One of the great modern inventions is the internet. Apart from the ease and speed with which people can contact each other by email, there is an enormous amount of free information available at the touch of a button. The range of Christian, semi-Christian and pseudo-Christian material that is available in the form of books, papers, websites, sermons and blogs is mind-boggling. But therein lies the danger, because in this vast resource, as in every large library, there is truth, error and deadly mixture.
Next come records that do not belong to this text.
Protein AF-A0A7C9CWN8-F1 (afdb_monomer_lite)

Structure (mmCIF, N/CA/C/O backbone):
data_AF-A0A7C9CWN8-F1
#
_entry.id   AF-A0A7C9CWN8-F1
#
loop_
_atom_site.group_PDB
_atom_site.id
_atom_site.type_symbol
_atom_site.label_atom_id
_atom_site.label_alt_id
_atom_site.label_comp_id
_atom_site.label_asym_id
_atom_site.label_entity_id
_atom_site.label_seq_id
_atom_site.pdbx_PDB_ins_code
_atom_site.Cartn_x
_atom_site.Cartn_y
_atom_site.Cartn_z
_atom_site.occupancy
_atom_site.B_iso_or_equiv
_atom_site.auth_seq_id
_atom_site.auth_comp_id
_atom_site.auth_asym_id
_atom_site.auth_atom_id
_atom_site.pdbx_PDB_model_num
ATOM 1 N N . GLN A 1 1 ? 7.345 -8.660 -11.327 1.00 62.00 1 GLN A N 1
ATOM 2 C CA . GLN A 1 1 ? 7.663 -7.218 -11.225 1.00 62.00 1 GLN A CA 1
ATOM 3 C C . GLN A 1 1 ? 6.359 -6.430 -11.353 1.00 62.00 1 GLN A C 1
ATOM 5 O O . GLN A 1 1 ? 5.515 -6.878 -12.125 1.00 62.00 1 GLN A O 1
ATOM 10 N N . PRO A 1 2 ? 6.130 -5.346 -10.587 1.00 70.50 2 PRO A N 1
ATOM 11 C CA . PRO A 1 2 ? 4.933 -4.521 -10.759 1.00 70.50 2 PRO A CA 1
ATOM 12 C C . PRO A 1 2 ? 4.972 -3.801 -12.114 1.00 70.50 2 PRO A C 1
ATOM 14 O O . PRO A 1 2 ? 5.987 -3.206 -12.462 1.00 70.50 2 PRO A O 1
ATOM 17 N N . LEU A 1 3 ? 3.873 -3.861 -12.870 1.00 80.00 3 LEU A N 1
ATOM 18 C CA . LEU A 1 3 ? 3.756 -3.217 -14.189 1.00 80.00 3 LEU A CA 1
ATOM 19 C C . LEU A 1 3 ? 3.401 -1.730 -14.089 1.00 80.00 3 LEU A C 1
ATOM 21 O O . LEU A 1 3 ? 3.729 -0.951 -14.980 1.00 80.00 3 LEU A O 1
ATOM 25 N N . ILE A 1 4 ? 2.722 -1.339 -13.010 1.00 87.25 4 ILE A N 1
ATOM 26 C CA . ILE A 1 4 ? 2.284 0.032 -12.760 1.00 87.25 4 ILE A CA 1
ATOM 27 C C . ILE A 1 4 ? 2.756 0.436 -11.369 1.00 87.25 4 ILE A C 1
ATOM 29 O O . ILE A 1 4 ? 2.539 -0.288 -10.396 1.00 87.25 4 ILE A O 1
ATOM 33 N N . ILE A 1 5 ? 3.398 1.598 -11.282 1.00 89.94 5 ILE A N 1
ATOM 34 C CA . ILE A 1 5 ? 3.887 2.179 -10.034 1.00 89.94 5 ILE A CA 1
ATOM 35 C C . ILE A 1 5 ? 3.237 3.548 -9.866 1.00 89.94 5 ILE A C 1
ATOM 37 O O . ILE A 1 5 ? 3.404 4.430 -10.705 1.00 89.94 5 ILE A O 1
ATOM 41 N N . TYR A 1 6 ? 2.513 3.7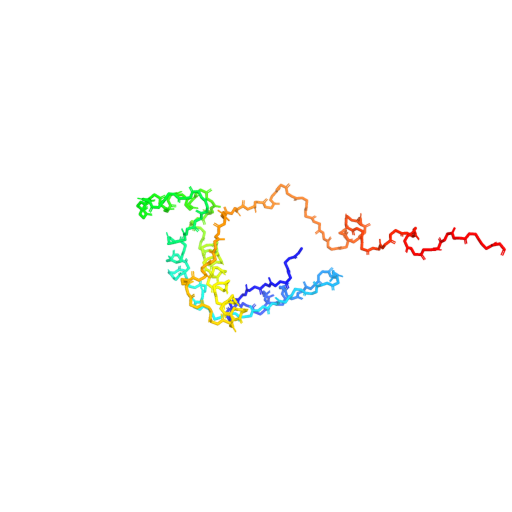43 -8.767 1.00 92.44 6 TYR A N 1
ATOM 42 C CA . TYR A 1 6 ? 1.936 5.040 -8.424 1.00 92.44 6 TYR A CA 1
ATOM 43 C C . TYR A 1 6 ? 2.869 5.800 -7.497 1.00 92.44 6 TYR A C 1
ATOM 45 O O . TYR A 1 6 ? 3.370 5.256 -6.514 1.00 92.44 6 TYR A O 1
ATOM 53 N N . THR A 1 7 ? 3.080 7.079 -7.781 1.00 93.19 7 THR A N 1
ATOM 54 C CA . THR A 1 7 ? 3.902 7.939 -6.931 1.00 93.19 7 THR A CA 1
ATOM 55 C C . THR A 1 7 ? 3.373 9.368 -6.904 1.00 93.19 7 THR A C 1
ATOM 57 O O . THR A 1 7 ? 2.526 9.757 -7.706 1.00 93.19 7 THR A O 1
ATOM 60 N N . SER A 1 8 ? 3.824 10.148 -5.928 1.00 93.56 8 SER A N 1
ATOM 61 C CA . SER A 1 8 ? 3.369 11.517 -5.703 1.00 93.56 8 SER A CA 1
ATOM 62 C C . SER A 1 8 ? 3.922 12.473 -6.759 1.00 93.56 8 SER A C 1
ATOM 64 O O . SER A 1 8 ? 5.086 12.399 -7.135 1.00 93.56 8 SER A O 1
ATOM 66 N N . THR A 1 9 ? 3.134 13.476 -7.148 1.00 92.81 9 THR A N 1
ATOM 67 C CA . THR A 1 9 ? 3.615 14.629 -7.935 1.00 92.81 9 THR A CA 1
ATOM 68 C C . THR A 1 9 ? 4.699 15.449 -7.228 1.00 92.81 9 THR A C 1
ATOM 70 O O . THR A 1 9 ? 5.286 16.330 -7.842 1.00 92.81 9 THR A O 1
ATOM 73 N N . LYS A 1 10 ? 4.919 15.225 -5.926 1.00 93.19 10 LYS A N 1
ATOM 74 C CA . LYS A 1 10 ? 5.983 15.862 -5.131 1.00 93.19 10 LYS A CA 1
ATOM 75 C C . LYS A 1 10 ? 7.189 14.943 -4.888 1.00 93.19 10 LYS A C 1
ATOM 77 O O . LYS A 1 10 ? 8.013 15.262 -4.039 1.00 93.19 10 LYS A O 1
ATOM 82 N N . SER A 1 11 ? 7.250 13.789 -5.549 1.00 91.25 11 SER A N 1
ATOM 83 C CA . SER A 1 11 ? 8.403 12.892 -5.465 1.00 91.25 11 SER A CA 1
ATOM 84 C C . SER A 1 11 ? 9.638 13.525 -6.111 1.00 91.25 11 SER A C 1
ATOM 86 O O . SER A 1 11 ? 9.517 14.293 -7.060 1.00 91.25 11 SER A O 1
ATOM 88 N N . GLU A 1 12 ? 10.820 13.196 -5.595 1.00 92.88 12 GLU A N 1
ATOM 89 C CA . GLU A 1 12 ? 12.093 13.700 -6.118 1.00 92.88 12 GLU A CA 1
ATOM 90 C C . GLU A 1 12 ? 12.388 13.157 -7.525 1.00 92.88 12 GLU A C 1
ATOM 92 O O . GLU A 1 12 ? 12.139 11.983 -7.811 1.00 92.88 12 GLU A O 1
ATOM 97 N N . ASP A 1 13 ? 12.993 13.975 -8.391 1.00 90.62 13 ASP A N 1
ATOM 98 C CA . ASP A 1 13 ? 13.322 13.582 -9.770 1.00 90.62 13 ASP A CA 1
ATOM 99 C C . ASP A 1 13 ? 14.296 12.396 -9.835 1.00 90.62 13 ASP A C 1
ATOM 101 O O . ASP A 1 13 ? 14.187 11.528 -10.705 1.00 90.62 13 ASP A O 1
ATOM 105 N N . SER A 1 14 ? 15.232 12.322 -8.884 1.00 92.50 14 SER A N 1
ATOM 106 C CA . SER A 1 14 ? 16.170 11.203 -8.728 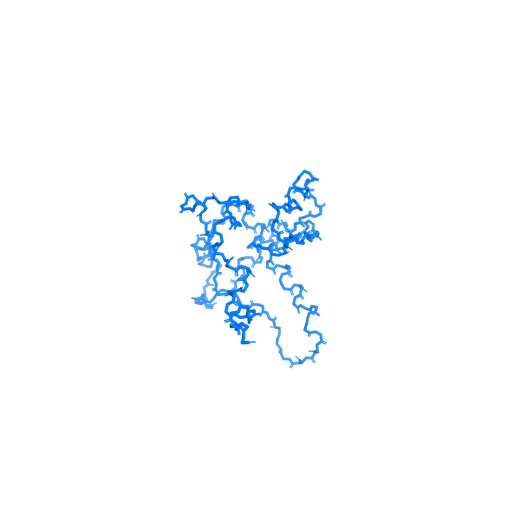1.00 92.50 14 SER A CA 1
ATOM 107 C C . SER A 1 14 ? 15.437 9.884 -8.466 1.00 92.50 14 SER A C 1
ATOM 109 O O . SER A 1 14 ? 15.791 8.849 -9.033 1.00 92.50 14 SER A O 1
ATOM 111 N N . PHE A 1 15 ? 14.383 9.930 -7.649 1.00 90.56 15 PHE A N 1
ATOM 112 C CA . PHE A 1 15 ? 13.541 8.788 -7.325 1.00 90.56 15 PHE A CA 1
ATOM 113 C C . PHE A 1 15 ? 12.667 8.384 -8.514 1.00 90.56 15 PHE A C 1
ATOM 115 O O . PHE A 1 15 ? 12.610 7.202 -8.844 1.00 90.56 15 PHE A O 1
ATOM 122 N N . LEU A 1 16 ? 12.054 9.344 -9.214 1.00 89.44 16 LEU A N 1
ATOM 123 C CA . LEU A 1 16 ? 11.287 9.066 -10.436 1.00 89.44 16 LEU A CA 1
ATOM 124 C C . LEU A 1 16 ? 12.158 8.411 -11.512 1.00 89.44 16 LEU A C 1
ATOM 126 O O . LEU A 1 16 ? 11.774 7.390 -12.080 1.00 89.44 16 LEU A O 1
ATOM 130 N N . SER A 1 17 ? 13.368 8.937 -11.712 1.00 88.06 17 SER A N 1
ATOM 131 C CA . SER A 1 17 ? 14.353 8.373 -12.642 1.00 88.06 17 SER A CA 1
ATOM 132 C C . SER A 1 17 ? 14.771 6.955 -12.246 1.00 88.06 17 SER A C 1
ATOM 134 O O . SER A 1 17 ? 15.035 6.121 -13.107 1.00 88.06 17 SER A O 1
ATOM 136 N N . ALA A 1 18 ? 14.846 6.666 -10.943 1.00 87.62 18 ALA A N 1
ATOM 137 C CA . ALA A 1 18 ? 15.139 5.326 -10.447 1.00 87.62 18 ALA A CA 1
ATOM 138 C C . ALA A 1 18 ? 13.963 4.358 -10.648 1.00 87.62 18 ALA A C 1
ATOM 140 O O . ALA A 1 18 ? 14.202 3.209 -10.997 1.00 87.62 18 ALA A O 1
ATOM 141 N N . LEU A 1 19 ? 12.716 4.812 -10.477 1.00 86.19 19 LEU A N 1
ATOM 142 C CA . LEU A 1 19 ? 11.520 3.996 -10.723 1.00 86.19 19 LEU A CA 1
ATOM 143 C C . LEU A 1 19 ? 11.324 3.659 -12.205 1.00 86.19 19 LEU A C 1
ATOM 145 O O . LEU A 1 19 ? 10.822 2.587 -12.524 1.00 86.19 19 LEU A O 1
ATOM 149 N N . GLN A 1 20 ? 11.698 4.580 -13.093 1.00 82.94 20 GLN A N 1
ATOM 150 C CA . GLN A 1 20 ? 11.623 4.400 -14.544 1.00 82.94 20 GLN A CA 1
ATOM 151 C C . GLN A 1 20 ? 12.787 3.583 -15.106 1.00 82.94 20 GLN A C 1
ATOM 153 O O . GLN A 1 20 ? 12.741 3.166 -16.260 1.00 82.94 20 GLN A O 1
ATOM 158 N N . ARG A 1 21 ? 13.844 3.357 -14.318 1.00 75.88 21 ARG A N 1
ATOM 159 C CA . ARG A 1 21 ? 14.978 2.551 -14.753 1.00 75.88 21 ARG A CA 1
ATOM 160 C C . ARG A 1 21 ? 14.520 1.098 -14.879 1.00 75.88 21 ARG A C 1
ATOM 162 O O . ARG A 1 21 ? 14.279 0.427 -13.881 1.00 75.88 21 ARG A O 1
ATOM 169 N N . SER A 1 22 ? 14.391 0.620 -16.110 1.00 64.50 22 SER A N 1
ATOM 170 C CA . SER A 1 22 ? 14.232 -0.802 -16.389 1.00 64.50 22 SER A CA 1
ATOM 171 C C . SER A 1 22 ? 15.589 -1.485 -16.261 1.00 64.50 22 SER A C 1
ATOM 173 O O . SER A 1 22 ? 16.539 -1.097 -16.941 1.00 64.50 22 SER A O 1
ATOM 175 N N . ASP A 1 23 ? 15.680 -2.536 -15.452 1.00 62.62 23 ASP A N 1
ATOM 176 C CA . ASP A 1 23 ? 16.909 -3.326 -15.305 1.00 62.62 23 ASP A CA 1
ATOM 177 C C . ASP A 1 23 ? 17.184 -4.246 -16.523 1.00 62.62 23 ASP A C 1
ATOM 179 O O . ASP A 1 23 ? 18.009 -5.146 -16.447 1.00 62.62 23 ASP A O 1
ATOM 183 N N . GLY A 1 24 ? 16.524 -4.026 -17.666 1.00 54.53 24 GLY A N 1
ATOM 184 C CA . GLY A 1 24 ? 16.697 -4.815 -18.894 1.00 54.53 24 GLY A CA 1
ATOM 185 C C . GLY A 1 24 ? 15.582 -5.826 -19.171 1.00 54.53 24 GLY A C 1
ATOM 186 O O . GLY A 1 24 ? 15.537 -6.377 -20.264 1.00 54.53 24 GLY A O 1
ATOM 187 N N . THR A 1 25 ? 14.628 -6.005 -18.252 1.00 56.94 25 THR A N 1
ATOM 188 C CA . THR A 1 25 ? 13.422 -6.804 -18.501 1.00 56.94 25 THR A CA 1
ATOM 189 C C . THR A 1 25 ? 12.524 -6.147 -19.560 1.00 56.94 25 THR A C 1
ATOM 191 O O . THR A 1 25 ? 12.266 -4.949 -19.503 1.00 56.94 25 THR A O 1
ATOM 194 N N . ASN A 1 26 ? 11.979 -6.945 -20.491 1.00 56.03 26 ASN A N 1
ATOM 195 C CA . ASN A 1 26 ? 11.133 -6.526 -21.635 1.00 56.03 26 ASN A CA 1
ATOM 196 C C . ASN A 1 26 ? 9.859 -5.701 -21.300 1.00 56.03 26 ASN A C 1
ATOM 198 O O . ASN A 1 26 ? 9.105 -5.348 -22.205 1.00 56.03 26 ASN A O 1
ATOM 202 N N . LEU A 1 27 ? 9.573 -5.419 -20.026 1.00 62.41 27 LEU A N 1
ATOM 203 C CA . LEU A 1 27 ? 8.393 -4.676 -19.579 1.00 62.41 27 LEU A CA 1
ATOM 204 C C . LEU A 1 27 ? 8.831 -3.508 -18.691 1.00 62.41 27 LEU A C 1
ATOM 206 O O . LEU A 1 27 ? 9.046 -3.676 -17.489 1.00 62.41 27 LEU A O 1
ATOM 210 N N . GLU A 1 28 ? 8.955 -2.322 -19.290 1.00 71.00 28 GLU A N 1
ATOM 211 C CA . GLU A 1 28 ? 9.227 -1.088 -18.552 1.00 71.00 28 GLU A CA 1
ATOM 212 C C . GLU A 1 28 ? 8.047 -0.758 -17.617 1.00 71.00 28 GLU A C 1
ATOM 214 O O . GLU A 1 28 ? 6.893 -0.709 -18.065 1.00 71.00 28 GLU A O 1
ATOM 219 N N . PRO A 1 29 ? 8.288 -0.535 -16.312 1.00 80.62 29 PRO A N 1
ATOM 220 C CA . PRO A 1 29 ? 7.222 -0.188 -15.385 1.00 80.62 29 PRO A CA 1
ATOM 221 C C . PRO A 1 29 ? 6.640 1.189 -15.727 1.00 80.62 29 PRO A C 1
ATOM 223 O O . PRO A 1 29 ? 7.352 2.188 -15.831 1.00 80.62 29 PRO A O 1
ATOM 226 N N . THR A 1 30 ? 5.316 1.272 -15.847 1.00 87.81 30 THR A N 1
ATOM 227 C CA . THR A 1 30 ? 4.625 2.549 -16.061 1.00 87.81 30 THR A CA 1
ATOM 228 C C . THR A 1 30 ? 4.516 3.304 -14.740 1.00 87.81 30 THR A C 1
ATOM 230 O O . THR A 1 30 ? 3.777 2.899 -13.840 1.00 87.81 30 THR A O 1
ATOM 233 N N . VAL A 1 31 ? 5.222 4.431 -14.623 1.00 90.50 31 VAL A N 1
ATOM 234 C CA . VAL A 1 31 ? 5.152 5.301 -13.440 1.00 90.50 31 VAL A CA 1
ATOM 235 C C . VAL A 1 31 ? 4.046 6.342 -13.622 1.00 90.50 31 VAL A C 1
ATOM 237 O O . VAL A 1 31 ? 4.146 7.229 -14.469 1.00 90.50 31 VAL A O 1
ATOM 240 N N . LYS A 1 32 ? 2.985 6.253 -12.814 1.00 92.25 32 LYS A N 1
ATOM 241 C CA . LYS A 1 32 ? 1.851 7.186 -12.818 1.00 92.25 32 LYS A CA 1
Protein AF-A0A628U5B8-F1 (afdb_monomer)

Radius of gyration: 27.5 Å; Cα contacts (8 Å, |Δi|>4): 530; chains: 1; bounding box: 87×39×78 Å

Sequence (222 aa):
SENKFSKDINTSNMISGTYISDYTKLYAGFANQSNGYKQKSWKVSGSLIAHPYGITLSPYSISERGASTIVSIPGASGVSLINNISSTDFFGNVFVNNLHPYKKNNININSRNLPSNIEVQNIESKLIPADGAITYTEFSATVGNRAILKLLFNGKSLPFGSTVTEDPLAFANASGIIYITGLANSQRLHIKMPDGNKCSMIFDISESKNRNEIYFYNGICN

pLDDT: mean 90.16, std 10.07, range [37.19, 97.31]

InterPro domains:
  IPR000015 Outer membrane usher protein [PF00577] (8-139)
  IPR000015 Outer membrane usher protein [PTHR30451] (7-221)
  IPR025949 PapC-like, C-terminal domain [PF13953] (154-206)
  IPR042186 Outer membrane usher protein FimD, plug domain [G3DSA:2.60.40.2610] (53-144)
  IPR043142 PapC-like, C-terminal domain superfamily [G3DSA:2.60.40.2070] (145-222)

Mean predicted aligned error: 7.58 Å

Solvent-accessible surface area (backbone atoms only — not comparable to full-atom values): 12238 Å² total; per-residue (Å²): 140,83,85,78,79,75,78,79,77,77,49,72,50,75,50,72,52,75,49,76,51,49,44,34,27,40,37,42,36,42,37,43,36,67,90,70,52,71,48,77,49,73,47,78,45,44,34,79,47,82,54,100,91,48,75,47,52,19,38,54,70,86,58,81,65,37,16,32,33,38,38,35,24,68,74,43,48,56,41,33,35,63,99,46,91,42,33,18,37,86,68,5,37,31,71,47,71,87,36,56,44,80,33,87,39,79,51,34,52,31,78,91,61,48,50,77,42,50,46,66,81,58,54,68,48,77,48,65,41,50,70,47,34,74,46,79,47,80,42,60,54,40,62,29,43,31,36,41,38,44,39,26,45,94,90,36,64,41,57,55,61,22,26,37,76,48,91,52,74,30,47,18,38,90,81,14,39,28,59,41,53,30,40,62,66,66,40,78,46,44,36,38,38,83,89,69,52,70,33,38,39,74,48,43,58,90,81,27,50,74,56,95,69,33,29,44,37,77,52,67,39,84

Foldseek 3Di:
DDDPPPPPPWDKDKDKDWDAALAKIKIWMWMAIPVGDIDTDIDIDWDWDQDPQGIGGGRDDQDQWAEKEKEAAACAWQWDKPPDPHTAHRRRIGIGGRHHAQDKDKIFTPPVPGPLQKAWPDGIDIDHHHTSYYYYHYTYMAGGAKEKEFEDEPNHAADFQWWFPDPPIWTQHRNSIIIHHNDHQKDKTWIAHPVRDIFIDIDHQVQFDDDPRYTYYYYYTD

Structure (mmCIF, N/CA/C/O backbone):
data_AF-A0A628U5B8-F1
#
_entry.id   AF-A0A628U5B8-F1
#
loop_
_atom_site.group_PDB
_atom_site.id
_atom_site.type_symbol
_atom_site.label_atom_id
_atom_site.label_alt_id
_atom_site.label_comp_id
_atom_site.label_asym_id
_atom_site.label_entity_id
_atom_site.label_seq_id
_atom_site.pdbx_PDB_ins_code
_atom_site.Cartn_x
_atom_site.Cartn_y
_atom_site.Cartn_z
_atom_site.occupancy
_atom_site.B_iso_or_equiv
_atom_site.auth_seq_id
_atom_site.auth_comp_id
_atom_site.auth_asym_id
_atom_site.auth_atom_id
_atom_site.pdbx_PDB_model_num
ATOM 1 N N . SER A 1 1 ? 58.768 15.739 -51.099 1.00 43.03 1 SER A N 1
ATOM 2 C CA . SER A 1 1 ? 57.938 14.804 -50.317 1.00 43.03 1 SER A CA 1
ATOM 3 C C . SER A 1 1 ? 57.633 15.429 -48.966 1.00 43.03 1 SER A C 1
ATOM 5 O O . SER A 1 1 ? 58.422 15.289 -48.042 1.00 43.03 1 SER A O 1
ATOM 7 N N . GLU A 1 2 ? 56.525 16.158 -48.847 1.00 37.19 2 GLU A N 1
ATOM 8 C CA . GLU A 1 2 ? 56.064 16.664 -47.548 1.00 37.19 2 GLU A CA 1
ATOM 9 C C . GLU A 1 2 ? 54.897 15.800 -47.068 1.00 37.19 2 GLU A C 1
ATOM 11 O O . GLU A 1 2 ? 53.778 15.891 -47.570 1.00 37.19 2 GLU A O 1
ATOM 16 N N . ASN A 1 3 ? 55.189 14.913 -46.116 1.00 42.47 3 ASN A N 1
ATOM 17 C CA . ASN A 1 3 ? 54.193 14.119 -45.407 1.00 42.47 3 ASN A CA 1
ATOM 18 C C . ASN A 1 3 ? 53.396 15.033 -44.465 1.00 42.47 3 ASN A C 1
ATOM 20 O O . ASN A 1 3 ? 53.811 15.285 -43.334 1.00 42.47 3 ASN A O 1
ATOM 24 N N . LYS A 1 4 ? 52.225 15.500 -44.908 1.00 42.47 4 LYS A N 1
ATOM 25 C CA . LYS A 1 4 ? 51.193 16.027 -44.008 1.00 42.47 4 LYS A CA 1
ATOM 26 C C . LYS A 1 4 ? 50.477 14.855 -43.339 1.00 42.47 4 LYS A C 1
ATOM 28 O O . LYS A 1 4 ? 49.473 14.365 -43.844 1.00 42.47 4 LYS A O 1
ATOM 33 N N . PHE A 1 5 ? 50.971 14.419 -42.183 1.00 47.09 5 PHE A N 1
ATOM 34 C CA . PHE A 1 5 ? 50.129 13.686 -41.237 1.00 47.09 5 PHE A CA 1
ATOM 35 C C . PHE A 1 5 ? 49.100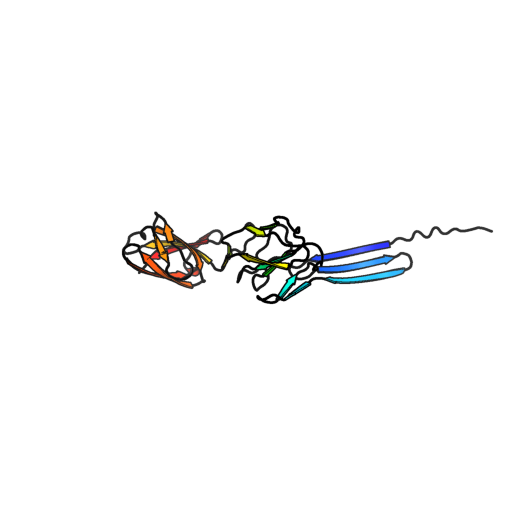 14.676 -40.668 1.00 47.09 5 PHE A C 1
ATOM 37 O O . PHE A 1 5 ? 49.384 15.402 -39.715 1.00 47.09 5 PHE A O 1
ATOM 44 N N . SER A 1 6 ? 47.919 14.749 -41.295 1.00 45.91 6 SER A N 1
ATOM 45 C CA . SER A 1 6 ? 46.742 15.378 -40.689 1.00 45.91 6 SER A CA 1
ATOM 46 C C . SER A 1 6 ? 46.409 14.589 -39.431 1.00 45.91 6 SER A C 1
ATOM 48 O O . SER A 1 6 ? 46.079 13.405 -39.491 1.00 45.91 6 SER A O 1
ATOM 50 N N . LYS A 1 7 ? 46.568 15.220 -38.271 1.00 49.97 7 LYS A N 1
ATOM 51 C CA . LYS A 1 7 ? 46.105 14.664 -37.005 1.00 49.97 7 LYS A CA 1
ATOM 52 C C . LYS A 1 7 ? 44.599 14.911 -36.973 1.00 49.97 7 LYS A C 1
ATOM 54 O O . LYS A 1 7 ? 44.168 15.954 -36.493 1.00 49.97 7 LYS A O 1
ATOM 59 N N . ASP A 1 8 ? 43.817 14.002 -37.550 1.00 55.78 8 ASP A N 1
ATOM 60 C CA . ASP A 1 8 ? 42.356 14.085 -37.514 1.00 55.78 8 ASP A CA 1
ATOM 61 C C . ASP A 1 8 ? 41.904 13.935 -36.057 1.00 55.78 8 ASP A C 1
ATOM 63 O O . ASP A 1 8 ? 41.828 12.839 -35.498 1.00 55.78 8 ASP A O 1
ATOM 67 N N . ILE A 1 9 ? 41.677 15.070 -35.392 1.00 58.69 9 ILE A N 1
ATOM 68 C CA . ILE A 1 9 ? 41.119 15.107 -34.044 1.00 58.69 9 ILE A CA 1
ATOM 69 C C . ILE A 1 9 ? 39.640 14.767 -34.190 1.00 58.69 9 ILE A C 1
ATOM 71 O O . ILE A 1 9 ? 38.798 15.644 -34.388 1.00 58.69 9 ILE A O 1
ATOM 75 N N . ASN A 1 10 ? 39.329 13.474 -34.115 1.00 63.06 10 ASN A N 1
ATOM 76 C CA . ASN A 1 10 ? 37.954 13.011 -34.135 1.00 63.06 10 ASN A CA 1
ATOM 77 C C . ASN A 1 10 ? 37.254 13.429 -32.833 1.00 63.06 10 ASN A C 1
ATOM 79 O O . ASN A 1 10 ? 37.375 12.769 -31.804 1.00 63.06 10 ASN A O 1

Recently I read the transcript of a sermon. The speaker was obviously lively, hyped up in fact, and much of what he said was biblical. But he also included deadly error in his message. He claimed that the Gospels do not teach New Covenant truth, and that the New Covenant does not include the need for repentance, which is, he said, an Old Covenant concept. Hey! Wait a minute. Jesus preached repentance (e.g. Mark 1:15, etc). Ah, but that was before he had died and risen again, our preacher would argue. But after his resurrection he commanded the apostles to preach repentance for the forgiveness of sins to all the nations, in his name (Luke 24:47). And they did this, for Peter proclaimed repentance on the day of Pentecost (Acts 2:38), and that is what the apostle Paul proclaimed in Athens (Acts 17:30). Yes, but that was repentance for conversion, our speaker would argue; it was not for Christians. Really? Then why did Paul, writing to the Corinthian Christians, speak of their repentance for wrong Christian behaviour? (2 Cor. 7:9, 10, cf. 2 Tim. 2:25).. And why did the apostle John, writing to Christians in his epistles, say that if we Christians say we have no sin we are deceiving ourselves, and that we must confess our sins to be cleansed (1 John 1:7-10)? Moreover, the risen Lord Jesus, writing to the seven churches of AsiaMinor, stressed their need to repent, over and over again? (See Rev. 2:5, 16, 21, 22; 3:3, 19). The whole New Testament (New Covenant) is against the idea that Christians do not need to repent.
One of our greatest needs, especially when surfing the internet, bur also in reading and listening to sermons, is the need for discernment.